I can do 20 and dont think its that great... jesus christ fenton those socks


----------



## TwoCanVanDamn (Jun 22, 2012)

I find the fact you left your house dressed like that more amazing then those weird ass pullups


----------



## Ken Hutchinson (May 29, 2009)

If the op had worn trainer socks, i bet he could of done 20 easy


----------



## Ken Hutchinson (May 29, 2009)

I'm going to rep him for doing two exercises in one, pull ups, and ab crunches, get those knees a little higher though next time


----------



## ki3rz (Sep 12, 2011)

must like the socks like that


----------



## nick-h (Nov 17, 2011)

the walking lunge video is a good watch dude got some moves


----------



## WallsOfJericho (Apr 4, 2009)

5 star thread *****


----------



## Sku11fk (Aug 28, 2012)

This is why I joined UK-M


----------



## 2004mark (Oct 26, 2013)

nick-h said:


> the walking lunge video is a good watch dude got some moves


hahaha... that's brilliant :lol: Gotta be the most awkward looking lunge in the whole world.


----------



## TommyFire (Jul 18, 2010)

You should change gyms bud.

I could never go to a gym that doesn't have a squat rack...


----------



## Shaynewob (Aug 6, 2011)

Oo dear them lunges


----------



## Ackee&amp;Saltfish (Mar 18, 2011)

You guys are brutal man taking no prisoners just all out gunning poor felix :no:


----------



## Jimboi (Jun 16, 2012)

Wanna be carefull deadlifting like this, gonna tear your back up good and proper!


----------



## TwoCanVanDamn (Jun 22, 2012)

> You guys are brutal man taking no prisoners just all out gunning poor felix :no:


Lol thread didn't turn out well for OP!!!


----------



## Dux (Nov 29, 2011)

nick-h said:


> the walking lunge video is a good watch dude got some moves


He looks like one of the Orcs from Lord of the Rings.

Although that can lunge easier, and dress better.


----------



## Dux (Nov 29, 2011)

Jimboi said:


> Wanna be carefull deadlifting like this, gonna tear your back up good and proper!

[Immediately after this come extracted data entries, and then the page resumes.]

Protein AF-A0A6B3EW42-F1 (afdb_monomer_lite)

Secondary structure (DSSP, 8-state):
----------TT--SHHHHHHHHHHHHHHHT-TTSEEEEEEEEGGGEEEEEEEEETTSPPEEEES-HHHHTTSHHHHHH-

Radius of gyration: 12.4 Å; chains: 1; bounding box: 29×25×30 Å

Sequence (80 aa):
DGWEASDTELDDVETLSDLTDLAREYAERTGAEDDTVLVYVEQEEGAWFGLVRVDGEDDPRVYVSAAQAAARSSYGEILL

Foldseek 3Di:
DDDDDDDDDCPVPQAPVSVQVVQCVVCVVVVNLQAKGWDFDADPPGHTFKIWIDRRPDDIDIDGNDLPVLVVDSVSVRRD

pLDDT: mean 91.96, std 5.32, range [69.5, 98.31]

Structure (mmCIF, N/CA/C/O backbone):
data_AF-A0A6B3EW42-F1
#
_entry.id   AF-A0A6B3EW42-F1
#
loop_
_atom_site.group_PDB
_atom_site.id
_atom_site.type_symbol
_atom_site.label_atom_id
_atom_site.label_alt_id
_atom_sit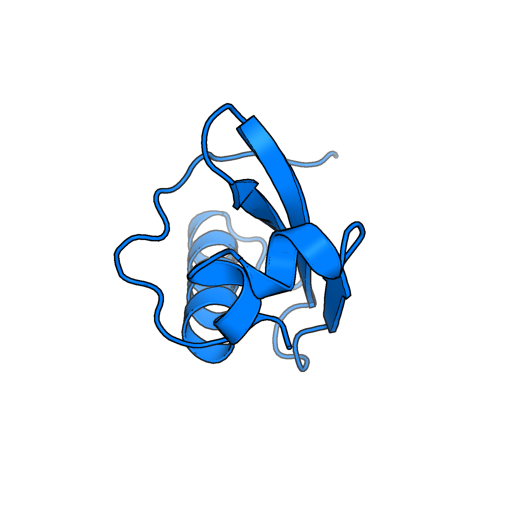e.label_comp_id
_atom_site.label_asym_id
_atom_site.label_entity_id
_atom_site.label_seq_id
_atom_site.pdbx_PDB_ins_code
_atom_site.Cartn_x
_atom_site.Cartn_y
_atom_site.Cartn_z
_atom_site.occupancy
_atom_site.B_iso_or_equiv
_atom_site.auth_seq_id
_atom_site.auth_comp_id
_atom_site.auth_asym_id
_atom_site.auth_atom_id
_atom_site.pdbx_PDB_model_num
ATOM 1 N N . ASP A 1 1 ? -13.709 16.388 4.138 1.00 69.50 1 ASP A N 1
ATOM 2 C CA . ASP A 1 1 ? -14.065 15.279 3.231 1.00 69.50 1 ASP A CA 1
ATOM 3 C C . ASP A 1 1 ? -13.091 15.224 2.072 1.00 69.50 1 ASP A C 1
ATOM 5 O O . ASP A 1 1 ? -13.241 15.959 1.100 1.00 69.50 1 ASP A O 1
ATOM 9 N N . GLY A 1 2 ? -12.036 14.431 2.208 1.00 86.75 2 GLY A N 1
ATOM 10 C CA . GLY A 1 2 ? -10.994 14.307 1.195 1.00 86.75 2 GLY A CA 1
ATOM 11 C C . GLY A 1 2 ? -9.871 13.403 1.680 1.00 86.75 2 GLY A C 1
ATOM 12 O O . GLY A 1 2 ? -9.855 13.021 2.844 1.00 86.75 2 GLY A O 1
ATOM 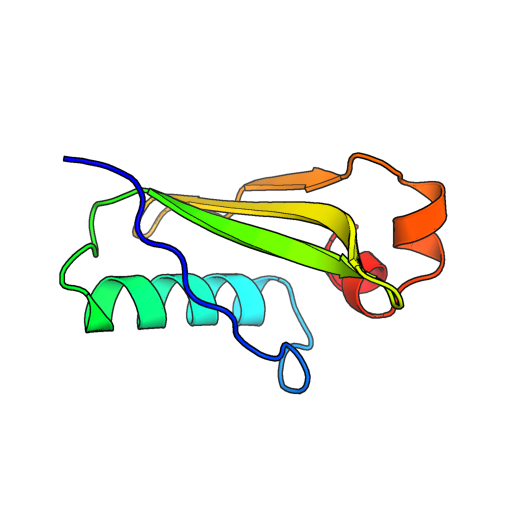13 N N . TRP A 1 3 ? -8.951 13.080 0.777 1.00 92.69 3 TRP A N 1
ATOM 14 C CA . TRP A 1 3 ? -7.757 12.308 1.103 1.00 92.69 3 TRP A CA 1
ATOM 15 C C . TRP A 1 3 ? -6.784 13.141 1.937 1.00 92.69 3 TRP A C 1
ATOM 17 O O . TRP A 1 3 ? -6.519 14.299 1.603 1.00 92.69 3 TRP A O 1
ATOM 27 N N . GLU A 1 4 ? -6.235 12.532 2.983 1.00 92.00 4 GLU A N 1
ATOM 28 C CA . GLU A 1 4 ? -5.054 13.027 3.683 1.00 92.00 4 GLU A CA 1
ATOM 29 C C . GLU A 1 4 ? -3.827 12.265 3.173 1.00 92.00 4 GLU A C 1
ATOM 31 O O . GLU A 1 4 ? -3.903 11.070 2.893 1.00 92.00 4 GLU A O 1
ATOM 36 N N . ALA A 1 5 ? -2.714 12.974 2.991 1.00 91.94 5 ALA A N 1
ATOM 37 C CA . ALA A 1 5 ? -1.468 12.399 2.506 1.00 91.94 5 ALA A CA 1
ATOM 38 C C . ALA A 1 5 ? -0.378 12.544 3.567 1.00 91.94 5 ALA A C 1
ATOM 40 O O . ALA A 1 5 ? -0.276 13.581 4.227 1.00 91.94 5 ALA A O 1
ATOM 41 N N . SER A 1 6 ? 0.456 11.518 3.682 1.00 91.56 6 SER A N 1
ATOM 42 C CA . SER A 1 6 ? 1.654 11.509 4.513 1.00 91.56 6 SER A CA 1
ATOM 43 C C . SER A 1 6 ? 2.771 10.806 3.758 1.00 91.56 6 SER A C 1
ATOM 45 O O . SER A 1 6 ? 2.534 9.763 3.154 1.00 91.56 6 SER A O 1
ATOM 47 N N . ASP A 1 7 ? 3.977 11.358 3.838 1.00 91.81 7 ASP A N 1
ATOM 48 C CA . ASP A 1 7 ? 5.199 10.672 3.424 1.00 91.81 7 ASP A CA 1
ATOM 49 C C . ASP A 1 7 ? 5.700 9.774 4.558 1.00 91.81 7 ASP A C 1
ATOM 51 O O . ASP A 1 7 ? 5.571 10.112 5.741 1.00 91.81 7 ASP A O 1
ATOM 55 N N . THR A 1 8 ? 6.261 8.625 4.193 1.00 91.06 8 THR A N 1
ATOM 56 C CA . THR A 1 8 ? 6.892 7.680 5.115 1.00 91.06 8 THR A CA 1
ATOM 57 C C . THR A 1 8 ? 7.979 6.906 4.379 1.00 91.06 8 THR A C 1
ATOM 59 O O . THR A 1 8 ? 7.844 6.622 3.188 1.00 91.06 8 THR A O 1
ATOM 62 N N . GLU A 1 9 ? 9.073 6.610 5.072 1.00 89.00 9 GLU A N 1
ATOM 63 C CA . GLU A 1 9 ? 10.161 5.809 4.521 1.00 89.00 9 GLU A CA 1
ATOM 64 C C . GLU A 1 9 ? 9.824 4.317 4.693 1.00 89.00 9 GLU A C 1
ATOM 66 O O . GLU A 1 9 ? 9.264 3.917 5.713 1.00 89.00 9 GLU A O 1
ATOM 71 N N . LEU A 1 10 ? 10.127 3.494 3.685 1.00 89.50 10 LEU A N 1
ATOM 72 C CA . LEU A 1 10 ? 9.779 2.064 3.663 1.00 89.50 10 LEU A CA 1
ATOM 73 C C . LEU A 1 10 ? 10.969 1.157 4.032 1.00 89.50 10 LEU A C 1
ATOM 75 O O . LEU A 1 10 ? 10.958 -0.026 3.704 1.00 89.50 10 LEU A O 1
ATOM 79 N N . ASP A 1 11 ? 11.998 1.690 4.695 1.00 87.94 11 ASP A N 1
ATOM 80 C CA . ASP A 1 11 ? 13.238 0.958 4.998 1.00 87.94 11 ASP A CA 1
ATOM 81 C C . ASP A 1 11 ? 13.033 -0.280 5.886 1.00 87.94 11 ASP A C 1
ATOM 83 O O . ASP A 1 11 ? 13.803 -1.234 5.793 1.00 87.94 11 ASP A O 1
ATOM 87 N N . ASP A 1 12 ? 11.995 -0.275 6.727 1.00 88.44 12 ASP A N 1
ATOM 88 C CA . ASP A 1 12 ? 11.656 -1.378 7.637 1.00 88.44 12 ASP A CA 1
ATOM 89 C C . ASP A 1 12 ? 10.650 -2.379 7.031 1.00 88.44 12 ASP A C 1
ATOM 91 O O . ASP A 1 12 ? 10.194 -3.299 7.708 1.00 88.44 12 ASP A O 1
ATOM 95 N N . VAL A 1 13 ? 10.271 -2.205 5.761 1.00 93.12 13 VAL A N 1
ATOM 96 C CA . VAL A 1 13 ? 9.280 -3.050 5.085 1.00 93.12 13 VAL A CA 1
ATOM 97 C C . VAL A 1 13 ? 9.979 -4.170 4.319 1.00 93.12 13 VAL A C 1
ATOM 99 O O . VAL A 1 13 ? 10.732 -3.921 3.378 1.00 93.12 13 VAL A O 1
ATOM 102 N N . GLU A 1 14 ? 9.653 -5.419 4.652 1.00 93.38 14 GLU A N 1
ATOM 103 C CA . GLU A 1 14 ? 10.246 -6.604 4.019 1.00 93.38 14 GLU A CA 1
ATOM 104 C C . GLU A 1 14 ? 9.209 -7.451 3.260 1.00 93.38 14 GLU A C 1
ATOM 106 O O . GLU A 1 14 ? 9.556 -8.252 2.391 1.00 93.38 14 GLU A O 1
ATOM 111 N N . THR A 1 15 ? 7.923 -7.284 3.568 1.00 95.19 15 THR A N 1
ATOM 112 C CA . THR A 1 15 ? 6.825 -8.103 3.051 1.00 95.19 15 THR A CA 1
ATOM 113 C C . THR A 1 15 ? 5.560 -7.287 2.781 1.00 95.19 15 THR A C 1
ATOM 115 O O . THR A 1 15 ? 5.396 -6.151 3.224 1.00 95.19 15 THR A O 1
ATOM 118 N N . LEU A 1 16 ? 4.607 -7.891 2.058 1.00 96.31 16 LEU A N 1
ATOM 119 C CA . LEU A 1 16 ? 3.302 -7.269 1.819 1.00 96.31 16 LEU A CA 1
ATOM 120 C C . LEU A 1 16 ? 2.507 -7.096 3.124 1.00 96.31 16 LEU A C 1
ATOM 122 O O . LEU A 1 16 ? 1.690 -6.179 3.222 1.00 96.31 16 LEU A O 1
ATOM 126 N N . SER A 1 17 ? 2.748 -7.958 4.121 1.00 96.19 17 SER A N 1
ATOM 127 C CA . SER A 1 17 ? 2.154 -7.795 5.451 1.00 96.19 17 SER A CA 1
ATOM 128 C C . SER A 1 17 ? 2.653 -6.509 6.091 1.00 96.19 17 SER A C 1
ATOM 130 O O . SER A 1 17 ? 1.826 -5.724 6.527 1.00 96.19 17 SER A O 1
ATOM 132 N N . ASP A 1 18 ? 3.956 -6.225 6.023 1.00 96.38 18 ASP A N 1
ATOM 133 C CA . ASP A 1 18 ? 4.530 -5.016 6.628 1.00 96.38 18 ASP A CA 1
ATOM 134 C C . ASP A 1 18 ? 3.945 -3.735 6.005 1.00 96.38 18 ASP A C 1
ATOM 136 O O . ASP A 1 18 ? 3.611 -2.793 6.719 1.00 96.38 18 ASP A O 1
ATOM 140 N N . LEU A 1 19 ? 3.710 -3.714 4.683 1.00 96.19 19 LEU A N 1
ATOM 141 C CA . LEU A 1 19 ? 2.994 -2.606 4.021 1.00 96.19 19 LEU A CA 1
ATOM 142 C C . LEU A 1 19 ? 1.538 -2.480 4.485 1.00 96.19 19 LEU A C 1
ATOM 144 O O . LEU A 1 19 ? 1.003 -1.375 4.581 1.00 96.19 19 LEU A O 1
ATOM 148 N N . THR A 1 20 ? 0.881 -3.612 4.723 1.00 97.31 20 THR A N 1
ATOM 149 C CA . THR A 1 20 ? -0.511 -3.643 5.184 1.00 97.31 20 THR A CA 1
ATOM 150 C C . THR A 1 20 ? -0.612 -3.150 6.623 1.00 97.31 20 THR A C 1
ATOM 152 O O . THR A 1 20 ? -1.499 -2.358 6.939 1.00 97.31 20 THR A O 1
ATOM 155 N N . ASP A 1 21 ? 0.320 -3.569 7.474 1.00 96.19 21 ASP A N 1
ATOM 156 C CA . ASP A 1 21 ? 0.412 -3.160 8.870 1.00 96.19 21 ASP A CA 1
ATOM 157 C C . ASP A 1 21 ? 0.749 -1.664 8.980 1.00 96.19 21 ASP A C 1
ATOM 159 O O . ASP A 1 21 ? 0.085 -0.947 9.726 1.00 96.19 21 ASP A O 1
ATOM 163 N N . LEU A 1 22 ? 1.662 -1.150 8.147 1.00 95.88 22 LEU A N 1
ATOM 164 C CA . LEU A 1 22 ? 1.956 0.286 8.042 1.00 95.88 22 LEU A CA 1
ATOM 165 C C . LEU A 1 22 ? 0.707 1.112 7.681 1.00 95.88 22 LEU A C 1
ATOM 167 O O . LEU A 1 22 ? 0.456 2.171 8.260 1.00 95.88 22 LEU A O 1
ATOM 171 N N . ALA A 1 23 ? -0.097 0.631 6.729 1.00 96.25 23 ALA A N 1
ATOM 172 C CA . ALA A 1 23 ? -1.335 1.296 6.331 1.00 96.25 23 ALA A CA 1
ATOM 173 C C . ALA A 1 23 ? -2.373 1.319 7.466 1.00 96.25 23 ALA A C 1
ATOM 175 O O . ALA A 1 23 ? -3.040 2.336 7.671 1.00 96.25 23 ALA A O 1
ATOM 176 N N . ARG A 1 24 ? -2.495 0.218 8.219 1.00 96.62 24 ARG A N 1
ATOM 177 C CA . ARG A 1 24 ? -3.413 0.110 9.362 1.00 96.62 24 ARG A CA 1
ATOM 178 C C . ARG A 1 24 ? -2.976 0.981 10.532 1.00 96.62 24 ARG A C 1
ATOM 180 O O . ARG A 1 24 ? -3.804 1.714 11.061 1.00 96.62 24 ARG A O 1
ATOM 187 N N . GLU A 1 25 ? -1.684 1.020 10.850 1.00 95.50 25 GLU A N 1
ATOM 188 C CA . GLU A 1 25 ? -1.158 1.913 11.890 1.00 95.50 25 GLU A CA 1
ATOM 189 C C . GLU A 1 25 ? -1.443 3.388 11.552 1.00 95.50 25 GLU A C 1
ATOM 191 O O . GLU A 1 25 ? -1.838 4.180 12.414 1.00 95.50 25 GLU A O 1
ATOM 196 N N . TYR A 1 26 ? -1.302 3.771 10.277 1.00 95.38 26 TYR A N 1
ATOM 197 C CA . TYR A 1 26 ? -1.679 5.108 9.821 1.00 95.38 26 TYR A CA 1
ATOM 198 C C . TYR A 1 26 ? -3.179 5.387 10.023 1.00 95.38 26 TYR A C 1
ATOM 200 O O . TYR A 1 26 ? -3.539 6.461 10.522 1.00 95.38 26 TYR A O 1
ATOM 208 N N . ALA A 1 27 ? -4.048 4.435 9.670 1.00 95.75 27 ALA A N 1
ATOM 209 C CA . ALA A 1 27 ? -5.493 4.544 9.864 1.00 95.75 27 ALA A CA 1
ATOM 210 C C . ALA A 1 27 ? -5.854 4.707 11.349 1.00 95.75 27 ALA A C 1
ATOM 212 O O . ALA A 1 27 ? -6.566 5.643 11.711 1.00 95.75 27 ALA A O 1
ATOM 213 N N . GLU A 1 28 ? -5.286 3.879 12.228 1.00 95.94 28 GLU A N 1
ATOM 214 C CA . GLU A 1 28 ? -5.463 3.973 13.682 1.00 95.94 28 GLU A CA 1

It's his socks that seem to be making the biggest gains :lol:


----------



## Tag (Jun 19, 2013)

I will buy you some new socks for Christmas

And a pull up bar


----------



## Blinkey (May 14, 2012)

nick-h said:


> the walking lunge video is a good watch dude got some moves


I have met this man and he walks like this without the dumbbells. He also asks me for my spare change and has a bottle of vodka in his hand.


----------



## squatthis (May 3, 2010)

I think we've been trolled. No way is the op really that guy. I wish it were true, but I reckon its a current member thats posted this for a laugh.

Some of those videos are p!ss funny. The deadlift where he's shaking like a sh!tting dog is awesome. But drug free powerlifting? Sounds boring.


----------



## saxondale (Nov 11, 2012)




----------



## Carbon-12 (Feb 26, 2013)

nick-h said:


> the walking lunge video is a good watch dude got some moves


OMFG loool..

Wont see the OP again for sure haha


----------



## Freeby0 (Oct 5, 2012)

squatthis said:


> I think we've been trolled. No way is the op really that guy. I wish it were true, but I reckon its a current member thats posted this for a laugh.
> 
> Some of those videos are p!ss funny. The deadlift where he's shaking like a sh!tting dog is awesome. But drug free powerlifting? Sounds boring.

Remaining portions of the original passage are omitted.